═══ EXCERPTED RECORDS ═══

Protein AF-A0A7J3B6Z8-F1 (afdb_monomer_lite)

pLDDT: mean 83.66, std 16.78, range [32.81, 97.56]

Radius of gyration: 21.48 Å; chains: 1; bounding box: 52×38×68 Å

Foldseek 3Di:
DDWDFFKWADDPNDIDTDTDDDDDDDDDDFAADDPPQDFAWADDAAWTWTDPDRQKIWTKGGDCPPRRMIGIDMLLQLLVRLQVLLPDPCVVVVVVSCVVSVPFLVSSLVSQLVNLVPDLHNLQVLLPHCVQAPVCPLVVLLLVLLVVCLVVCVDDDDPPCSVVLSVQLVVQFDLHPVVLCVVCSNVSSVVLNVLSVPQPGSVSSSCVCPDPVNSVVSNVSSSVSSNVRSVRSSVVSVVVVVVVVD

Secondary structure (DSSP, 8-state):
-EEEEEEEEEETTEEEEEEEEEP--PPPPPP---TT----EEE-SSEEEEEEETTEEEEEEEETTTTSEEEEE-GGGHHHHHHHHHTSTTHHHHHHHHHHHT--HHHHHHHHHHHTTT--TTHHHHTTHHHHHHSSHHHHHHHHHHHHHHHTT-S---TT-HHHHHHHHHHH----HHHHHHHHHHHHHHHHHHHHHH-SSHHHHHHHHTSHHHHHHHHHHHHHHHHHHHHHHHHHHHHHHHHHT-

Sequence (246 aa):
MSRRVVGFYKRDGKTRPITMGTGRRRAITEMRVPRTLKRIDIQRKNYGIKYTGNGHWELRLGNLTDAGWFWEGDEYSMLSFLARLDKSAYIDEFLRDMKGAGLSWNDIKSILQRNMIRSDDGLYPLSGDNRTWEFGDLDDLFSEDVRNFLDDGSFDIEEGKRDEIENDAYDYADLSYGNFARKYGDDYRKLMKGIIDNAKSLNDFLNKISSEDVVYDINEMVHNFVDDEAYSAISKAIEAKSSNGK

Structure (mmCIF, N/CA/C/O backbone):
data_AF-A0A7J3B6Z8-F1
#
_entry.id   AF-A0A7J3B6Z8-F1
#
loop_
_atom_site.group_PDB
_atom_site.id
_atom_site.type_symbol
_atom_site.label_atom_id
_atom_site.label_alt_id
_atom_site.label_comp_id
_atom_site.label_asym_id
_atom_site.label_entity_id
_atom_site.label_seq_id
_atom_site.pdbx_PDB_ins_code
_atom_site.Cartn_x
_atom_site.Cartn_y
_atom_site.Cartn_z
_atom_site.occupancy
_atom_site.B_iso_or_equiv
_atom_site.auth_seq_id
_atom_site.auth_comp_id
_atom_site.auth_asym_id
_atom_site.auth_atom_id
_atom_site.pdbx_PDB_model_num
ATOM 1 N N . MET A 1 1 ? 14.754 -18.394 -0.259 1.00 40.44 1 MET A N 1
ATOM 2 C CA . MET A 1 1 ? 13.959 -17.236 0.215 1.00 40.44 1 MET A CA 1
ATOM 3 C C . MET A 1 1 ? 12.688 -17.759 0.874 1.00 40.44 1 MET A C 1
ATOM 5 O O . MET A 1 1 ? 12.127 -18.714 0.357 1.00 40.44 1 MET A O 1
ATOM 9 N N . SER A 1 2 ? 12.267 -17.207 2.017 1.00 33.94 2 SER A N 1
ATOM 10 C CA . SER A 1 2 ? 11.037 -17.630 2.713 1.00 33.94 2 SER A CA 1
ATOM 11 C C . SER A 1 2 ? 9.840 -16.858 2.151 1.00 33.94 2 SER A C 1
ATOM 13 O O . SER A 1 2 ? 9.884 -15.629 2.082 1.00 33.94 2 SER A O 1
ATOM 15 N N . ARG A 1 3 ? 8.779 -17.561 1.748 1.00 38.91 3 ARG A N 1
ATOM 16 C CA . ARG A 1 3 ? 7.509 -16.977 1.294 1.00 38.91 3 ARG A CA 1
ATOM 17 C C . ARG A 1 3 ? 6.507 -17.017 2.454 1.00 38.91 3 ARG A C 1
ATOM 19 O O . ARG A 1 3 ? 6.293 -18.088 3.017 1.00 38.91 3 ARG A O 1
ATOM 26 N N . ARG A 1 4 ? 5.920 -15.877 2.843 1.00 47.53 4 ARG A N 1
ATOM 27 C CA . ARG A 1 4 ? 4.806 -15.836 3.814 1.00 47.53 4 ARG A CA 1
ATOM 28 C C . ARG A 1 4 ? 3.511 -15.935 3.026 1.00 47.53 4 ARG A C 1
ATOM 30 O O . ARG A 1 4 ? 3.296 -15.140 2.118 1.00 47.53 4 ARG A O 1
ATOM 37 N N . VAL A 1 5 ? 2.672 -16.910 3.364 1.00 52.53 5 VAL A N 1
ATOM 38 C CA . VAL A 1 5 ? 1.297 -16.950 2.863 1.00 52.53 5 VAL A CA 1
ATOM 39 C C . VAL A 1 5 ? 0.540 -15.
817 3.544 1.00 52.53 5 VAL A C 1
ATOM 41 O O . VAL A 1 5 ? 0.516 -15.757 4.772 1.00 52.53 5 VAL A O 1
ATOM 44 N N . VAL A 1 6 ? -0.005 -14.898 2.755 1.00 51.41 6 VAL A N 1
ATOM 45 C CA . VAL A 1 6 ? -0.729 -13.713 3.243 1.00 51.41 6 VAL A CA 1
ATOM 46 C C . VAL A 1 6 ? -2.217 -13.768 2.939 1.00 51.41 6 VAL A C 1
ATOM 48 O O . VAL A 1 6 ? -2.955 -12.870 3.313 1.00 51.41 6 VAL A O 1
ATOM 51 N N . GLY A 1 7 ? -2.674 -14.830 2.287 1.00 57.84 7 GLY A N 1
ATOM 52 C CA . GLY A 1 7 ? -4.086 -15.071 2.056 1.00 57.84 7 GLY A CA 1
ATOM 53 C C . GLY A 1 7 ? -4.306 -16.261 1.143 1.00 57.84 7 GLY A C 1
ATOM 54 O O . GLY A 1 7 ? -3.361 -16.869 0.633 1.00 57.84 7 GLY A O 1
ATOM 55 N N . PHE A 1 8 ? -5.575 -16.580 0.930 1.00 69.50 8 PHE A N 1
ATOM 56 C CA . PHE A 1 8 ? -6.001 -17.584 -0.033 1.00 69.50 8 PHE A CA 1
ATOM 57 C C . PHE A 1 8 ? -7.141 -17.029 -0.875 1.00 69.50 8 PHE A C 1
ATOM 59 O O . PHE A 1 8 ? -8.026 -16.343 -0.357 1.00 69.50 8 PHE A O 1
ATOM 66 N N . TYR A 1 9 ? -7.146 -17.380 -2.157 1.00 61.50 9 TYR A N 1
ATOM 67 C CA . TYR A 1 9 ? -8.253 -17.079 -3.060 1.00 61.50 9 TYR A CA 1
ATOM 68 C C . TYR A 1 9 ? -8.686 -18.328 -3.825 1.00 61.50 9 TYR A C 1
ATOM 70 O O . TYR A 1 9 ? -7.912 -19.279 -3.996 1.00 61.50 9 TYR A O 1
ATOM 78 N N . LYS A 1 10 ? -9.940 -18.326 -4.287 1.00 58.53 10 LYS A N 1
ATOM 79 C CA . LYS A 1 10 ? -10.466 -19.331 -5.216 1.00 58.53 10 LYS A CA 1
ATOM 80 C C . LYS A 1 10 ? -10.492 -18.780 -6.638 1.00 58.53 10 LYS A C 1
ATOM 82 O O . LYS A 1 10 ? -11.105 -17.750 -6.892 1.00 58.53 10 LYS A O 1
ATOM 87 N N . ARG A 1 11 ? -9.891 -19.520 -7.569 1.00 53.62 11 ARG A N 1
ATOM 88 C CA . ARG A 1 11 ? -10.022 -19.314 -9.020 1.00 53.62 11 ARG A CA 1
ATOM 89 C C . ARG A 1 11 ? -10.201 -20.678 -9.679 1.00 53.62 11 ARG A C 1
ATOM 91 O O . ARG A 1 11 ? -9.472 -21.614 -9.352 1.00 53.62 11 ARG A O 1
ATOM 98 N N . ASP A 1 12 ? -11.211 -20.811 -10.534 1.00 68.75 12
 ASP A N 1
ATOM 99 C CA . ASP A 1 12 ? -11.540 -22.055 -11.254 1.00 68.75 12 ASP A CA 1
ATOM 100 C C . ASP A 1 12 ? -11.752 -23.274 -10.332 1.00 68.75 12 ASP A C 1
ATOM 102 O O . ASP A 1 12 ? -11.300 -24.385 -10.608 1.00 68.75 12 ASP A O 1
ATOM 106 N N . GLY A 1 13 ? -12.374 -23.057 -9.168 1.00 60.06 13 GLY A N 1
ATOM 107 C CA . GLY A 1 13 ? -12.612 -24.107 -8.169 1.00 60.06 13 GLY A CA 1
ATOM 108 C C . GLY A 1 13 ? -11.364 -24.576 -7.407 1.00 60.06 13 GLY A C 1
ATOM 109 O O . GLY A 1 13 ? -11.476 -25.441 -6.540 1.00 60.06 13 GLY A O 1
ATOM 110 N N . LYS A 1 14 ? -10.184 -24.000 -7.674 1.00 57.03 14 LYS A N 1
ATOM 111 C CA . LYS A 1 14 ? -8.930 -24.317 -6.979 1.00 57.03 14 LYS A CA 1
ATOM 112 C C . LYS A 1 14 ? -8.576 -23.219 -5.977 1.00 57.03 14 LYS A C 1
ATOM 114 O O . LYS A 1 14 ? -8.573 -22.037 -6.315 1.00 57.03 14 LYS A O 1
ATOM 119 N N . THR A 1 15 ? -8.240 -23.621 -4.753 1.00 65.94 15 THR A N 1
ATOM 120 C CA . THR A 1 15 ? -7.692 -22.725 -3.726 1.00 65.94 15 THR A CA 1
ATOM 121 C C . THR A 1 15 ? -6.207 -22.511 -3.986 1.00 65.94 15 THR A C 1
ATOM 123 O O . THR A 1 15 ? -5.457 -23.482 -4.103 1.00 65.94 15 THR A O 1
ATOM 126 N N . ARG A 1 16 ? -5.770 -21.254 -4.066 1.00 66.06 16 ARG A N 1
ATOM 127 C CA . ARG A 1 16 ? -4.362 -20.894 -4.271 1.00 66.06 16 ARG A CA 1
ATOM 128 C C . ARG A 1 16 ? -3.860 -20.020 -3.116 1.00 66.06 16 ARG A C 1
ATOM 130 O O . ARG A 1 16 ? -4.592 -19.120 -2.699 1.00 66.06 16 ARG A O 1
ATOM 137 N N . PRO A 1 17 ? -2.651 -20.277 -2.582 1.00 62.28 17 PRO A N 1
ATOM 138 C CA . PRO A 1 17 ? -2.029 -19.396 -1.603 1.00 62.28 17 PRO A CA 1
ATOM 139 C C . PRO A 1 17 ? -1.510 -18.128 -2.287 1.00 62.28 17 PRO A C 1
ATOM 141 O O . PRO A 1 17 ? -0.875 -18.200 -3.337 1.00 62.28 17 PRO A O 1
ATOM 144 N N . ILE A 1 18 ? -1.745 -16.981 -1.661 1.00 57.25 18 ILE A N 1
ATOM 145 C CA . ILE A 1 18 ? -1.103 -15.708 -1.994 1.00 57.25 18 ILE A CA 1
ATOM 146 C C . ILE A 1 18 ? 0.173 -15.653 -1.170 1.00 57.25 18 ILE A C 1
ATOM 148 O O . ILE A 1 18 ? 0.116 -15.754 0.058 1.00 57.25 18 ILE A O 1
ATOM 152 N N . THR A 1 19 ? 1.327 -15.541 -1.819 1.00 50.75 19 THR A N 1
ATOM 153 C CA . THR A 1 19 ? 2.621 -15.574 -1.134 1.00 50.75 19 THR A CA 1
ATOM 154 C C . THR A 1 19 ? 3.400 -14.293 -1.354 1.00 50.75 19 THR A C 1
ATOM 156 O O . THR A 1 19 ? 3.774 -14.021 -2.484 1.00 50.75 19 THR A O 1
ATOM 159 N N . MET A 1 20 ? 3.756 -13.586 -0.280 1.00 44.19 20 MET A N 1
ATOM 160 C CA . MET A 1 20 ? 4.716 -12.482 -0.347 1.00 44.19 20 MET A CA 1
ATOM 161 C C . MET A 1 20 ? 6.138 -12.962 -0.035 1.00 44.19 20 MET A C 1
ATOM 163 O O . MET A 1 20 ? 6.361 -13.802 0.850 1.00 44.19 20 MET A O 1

═══
═══ EXCERPTED RECORDS ═══

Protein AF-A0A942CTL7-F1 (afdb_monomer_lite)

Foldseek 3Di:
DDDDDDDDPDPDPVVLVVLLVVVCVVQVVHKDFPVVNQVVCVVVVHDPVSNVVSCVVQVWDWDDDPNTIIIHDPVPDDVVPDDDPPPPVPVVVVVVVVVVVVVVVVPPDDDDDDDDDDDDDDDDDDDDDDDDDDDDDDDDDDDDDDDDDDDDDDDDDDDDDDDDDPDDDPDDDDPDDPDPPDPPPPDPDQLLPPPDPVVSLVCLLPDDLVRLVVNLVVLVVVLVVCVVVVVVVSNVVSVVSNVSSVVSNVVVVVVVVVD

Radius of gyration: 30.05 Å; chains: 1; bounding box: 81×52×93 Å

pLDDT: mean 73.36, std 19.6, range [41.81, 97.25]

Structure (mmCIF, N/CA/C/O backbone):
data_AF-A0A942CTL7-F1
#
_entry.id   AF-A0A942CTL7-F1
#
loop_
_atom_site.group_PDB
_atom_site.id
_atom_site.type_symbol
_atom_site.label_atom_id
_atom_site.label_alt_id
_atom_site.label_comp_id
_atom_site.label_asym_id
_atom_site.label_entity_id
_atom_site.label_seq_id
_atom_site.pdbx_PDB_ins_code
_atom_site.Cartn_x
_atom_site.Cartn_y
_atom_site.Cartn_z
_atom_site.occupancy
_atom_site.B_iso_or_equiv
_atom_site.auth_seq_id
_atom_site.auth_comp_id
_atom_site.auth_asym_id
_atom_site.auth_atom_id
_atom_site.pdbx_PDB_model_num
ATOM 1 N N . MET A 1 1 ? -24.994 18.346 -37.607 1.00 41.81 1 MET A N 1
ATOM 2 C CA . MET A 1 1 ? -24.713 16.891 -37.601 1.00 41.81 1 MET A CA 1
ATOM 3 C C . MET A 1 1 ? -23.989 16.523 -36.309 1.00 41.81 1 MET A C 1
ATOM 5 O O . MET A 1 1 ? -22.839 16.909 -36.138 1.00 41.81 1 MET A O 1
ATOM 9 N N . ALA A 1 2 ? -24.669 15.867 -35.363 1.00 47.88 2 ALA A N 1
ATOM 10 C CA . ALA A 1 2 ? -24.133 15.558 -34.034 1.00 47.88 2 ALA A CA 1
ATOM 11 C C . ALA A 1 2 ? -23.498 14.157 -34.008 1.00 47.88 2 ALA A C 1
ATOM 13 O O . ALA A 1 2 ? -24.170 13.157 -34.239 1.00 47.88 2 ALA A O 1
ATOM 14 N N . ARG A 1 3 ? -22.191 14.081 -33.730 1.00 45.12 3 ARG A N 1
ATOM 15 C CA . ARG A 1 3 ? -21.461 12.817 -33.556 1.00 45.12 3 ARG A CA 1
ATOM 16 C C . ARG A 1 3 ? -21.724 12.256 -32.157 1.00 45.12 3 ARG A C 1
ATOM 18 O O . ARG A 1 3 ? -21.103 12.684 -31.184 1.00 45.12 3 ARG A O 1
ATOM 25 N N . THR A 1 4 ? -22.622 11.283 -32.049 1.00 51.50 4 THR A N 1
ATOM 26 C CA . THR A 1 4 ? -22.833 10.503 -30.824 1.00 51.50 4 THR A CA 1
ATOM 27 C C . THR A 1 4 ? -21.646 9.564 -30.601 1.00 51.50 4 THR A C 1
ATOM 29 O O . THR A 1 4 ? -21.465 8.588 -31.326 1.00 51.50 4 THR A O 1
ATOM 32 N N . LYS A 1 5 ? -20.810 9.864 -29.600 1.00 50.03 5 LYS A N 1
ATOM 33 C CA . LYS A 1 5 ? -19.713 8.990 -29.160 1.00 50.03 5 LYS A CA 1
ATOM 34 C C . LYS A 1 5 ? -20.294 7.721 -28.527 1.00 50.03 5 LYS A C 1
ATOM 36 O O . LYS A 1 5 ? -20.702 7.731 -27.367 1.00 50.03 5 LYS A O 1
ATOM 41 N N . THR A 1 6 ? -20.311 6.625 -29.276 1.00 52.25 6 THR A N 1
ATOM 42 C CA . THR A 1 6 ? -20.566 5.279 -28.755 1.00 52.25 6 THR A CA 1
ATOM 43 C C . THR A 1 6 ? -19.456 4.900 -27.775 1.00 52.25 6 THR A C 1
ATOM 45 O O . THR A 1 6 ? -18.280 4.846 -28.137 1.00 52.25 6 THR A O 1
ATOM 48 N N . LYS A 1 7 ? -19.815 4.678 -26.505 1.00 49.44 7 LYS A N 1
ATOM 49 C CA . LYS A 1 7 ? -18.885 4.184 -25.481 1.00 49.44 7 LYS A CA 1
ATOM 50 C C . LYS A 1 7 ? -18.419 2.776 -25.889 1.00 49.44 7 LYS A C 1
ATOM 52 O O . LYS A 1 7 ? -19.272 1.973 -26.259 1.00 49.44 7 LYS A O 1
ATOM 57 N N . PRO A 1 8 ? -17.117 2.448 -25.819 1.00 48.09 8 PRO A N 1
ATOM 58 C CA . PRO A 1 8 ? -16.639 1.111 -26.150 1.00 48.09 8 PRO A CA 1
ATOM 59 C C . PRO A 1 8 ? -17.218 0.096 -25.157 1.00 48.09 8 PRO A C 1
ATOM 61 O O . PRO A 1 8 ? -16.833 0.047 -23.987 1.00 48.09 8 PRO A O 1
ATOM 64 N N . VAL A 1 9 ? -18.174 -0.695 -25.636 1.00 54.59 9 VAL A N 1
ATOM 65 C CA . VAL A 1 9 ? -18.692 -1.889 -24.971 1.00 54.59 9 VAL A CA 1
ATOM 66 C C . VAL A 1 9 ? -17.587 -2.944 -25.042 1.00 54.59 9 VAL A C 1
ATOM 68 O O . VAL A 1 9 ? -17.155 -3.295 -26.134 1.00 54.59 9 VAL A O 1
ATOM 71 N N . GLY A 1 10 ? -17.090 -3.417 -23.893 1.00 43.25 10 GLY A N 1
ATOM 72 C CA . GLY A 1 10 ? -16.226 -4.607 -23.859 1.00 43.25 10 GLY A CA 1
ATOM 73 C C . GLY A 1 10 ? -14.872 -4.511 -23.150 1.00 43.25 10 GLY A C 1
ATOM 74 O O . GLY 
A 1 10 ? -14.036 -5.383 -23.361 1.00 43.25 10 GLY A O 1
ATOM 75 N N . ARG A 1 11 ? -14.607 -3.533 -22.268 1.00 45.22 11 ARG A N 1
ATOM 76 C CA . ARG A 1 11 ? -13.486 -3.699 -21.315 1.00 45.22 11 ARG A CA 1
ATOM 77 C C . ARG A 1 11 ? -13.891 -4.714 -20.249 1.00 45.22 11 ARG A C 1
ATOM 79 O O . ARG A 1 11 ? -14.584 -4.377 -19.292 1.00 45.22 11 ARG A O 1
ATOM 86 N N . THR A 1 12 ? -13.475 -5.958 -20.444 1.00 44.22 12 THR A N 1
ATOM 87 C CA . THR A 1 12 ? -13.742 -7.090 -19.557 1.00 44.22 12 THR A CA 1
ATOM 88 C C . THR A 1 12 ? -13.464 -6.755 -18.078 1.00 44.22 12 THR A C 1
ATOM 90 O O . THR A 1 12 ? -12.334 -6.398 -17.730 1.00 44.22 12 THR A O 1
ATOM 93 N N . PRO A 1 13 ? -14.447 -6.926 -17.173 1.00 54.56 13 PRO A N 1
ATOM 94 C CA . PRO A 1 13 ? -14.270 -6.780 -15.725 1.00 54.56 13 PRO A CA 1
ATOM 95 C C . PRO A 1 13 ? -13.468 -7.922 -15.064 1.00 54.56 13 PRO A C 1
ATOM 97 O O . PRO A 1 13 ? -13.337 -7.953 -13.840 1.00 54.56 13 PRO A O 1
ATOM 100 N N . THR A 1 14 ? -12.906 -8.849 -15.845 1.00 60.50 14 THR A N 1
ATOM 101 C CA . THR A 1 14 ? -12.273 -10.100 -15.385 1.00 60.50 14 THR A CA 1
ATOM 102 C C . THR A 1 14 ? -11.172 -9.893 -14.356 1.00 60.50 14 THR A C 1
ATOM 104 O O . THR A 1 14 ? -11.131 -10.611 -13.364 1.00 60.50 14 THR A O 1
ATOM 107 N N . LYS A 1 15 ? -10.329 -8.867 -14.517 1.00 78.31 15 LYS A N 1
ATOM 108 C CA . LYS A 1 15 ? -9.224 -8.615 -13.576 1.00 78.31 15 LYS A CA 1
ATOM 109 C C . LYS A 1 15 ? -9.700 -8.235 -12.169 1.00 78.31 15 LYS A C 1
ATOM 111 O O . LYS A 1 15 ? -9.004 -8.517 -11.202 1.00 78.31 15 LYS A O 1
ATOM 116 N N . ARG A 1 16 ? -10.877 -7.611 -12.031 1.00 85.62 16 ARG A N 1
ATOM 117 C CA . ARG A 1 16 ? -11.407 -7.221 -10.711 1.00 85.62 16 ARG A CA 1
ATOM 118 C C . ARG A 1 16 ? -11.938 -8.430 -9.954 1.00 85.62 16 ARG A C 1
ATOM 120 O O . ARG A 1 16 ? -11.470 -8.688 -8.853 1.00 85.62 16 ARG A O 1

═══

## REQUIRED WORK
Look through the data and gather every line with the string "Protein" in it.

## ANSWER SECTION
Protein AF-A0A7J3B6Z8-F1 (afdb_monomer_lite)
Protein AF-A0A942CTL7-F1 (afdb_monomer_lite)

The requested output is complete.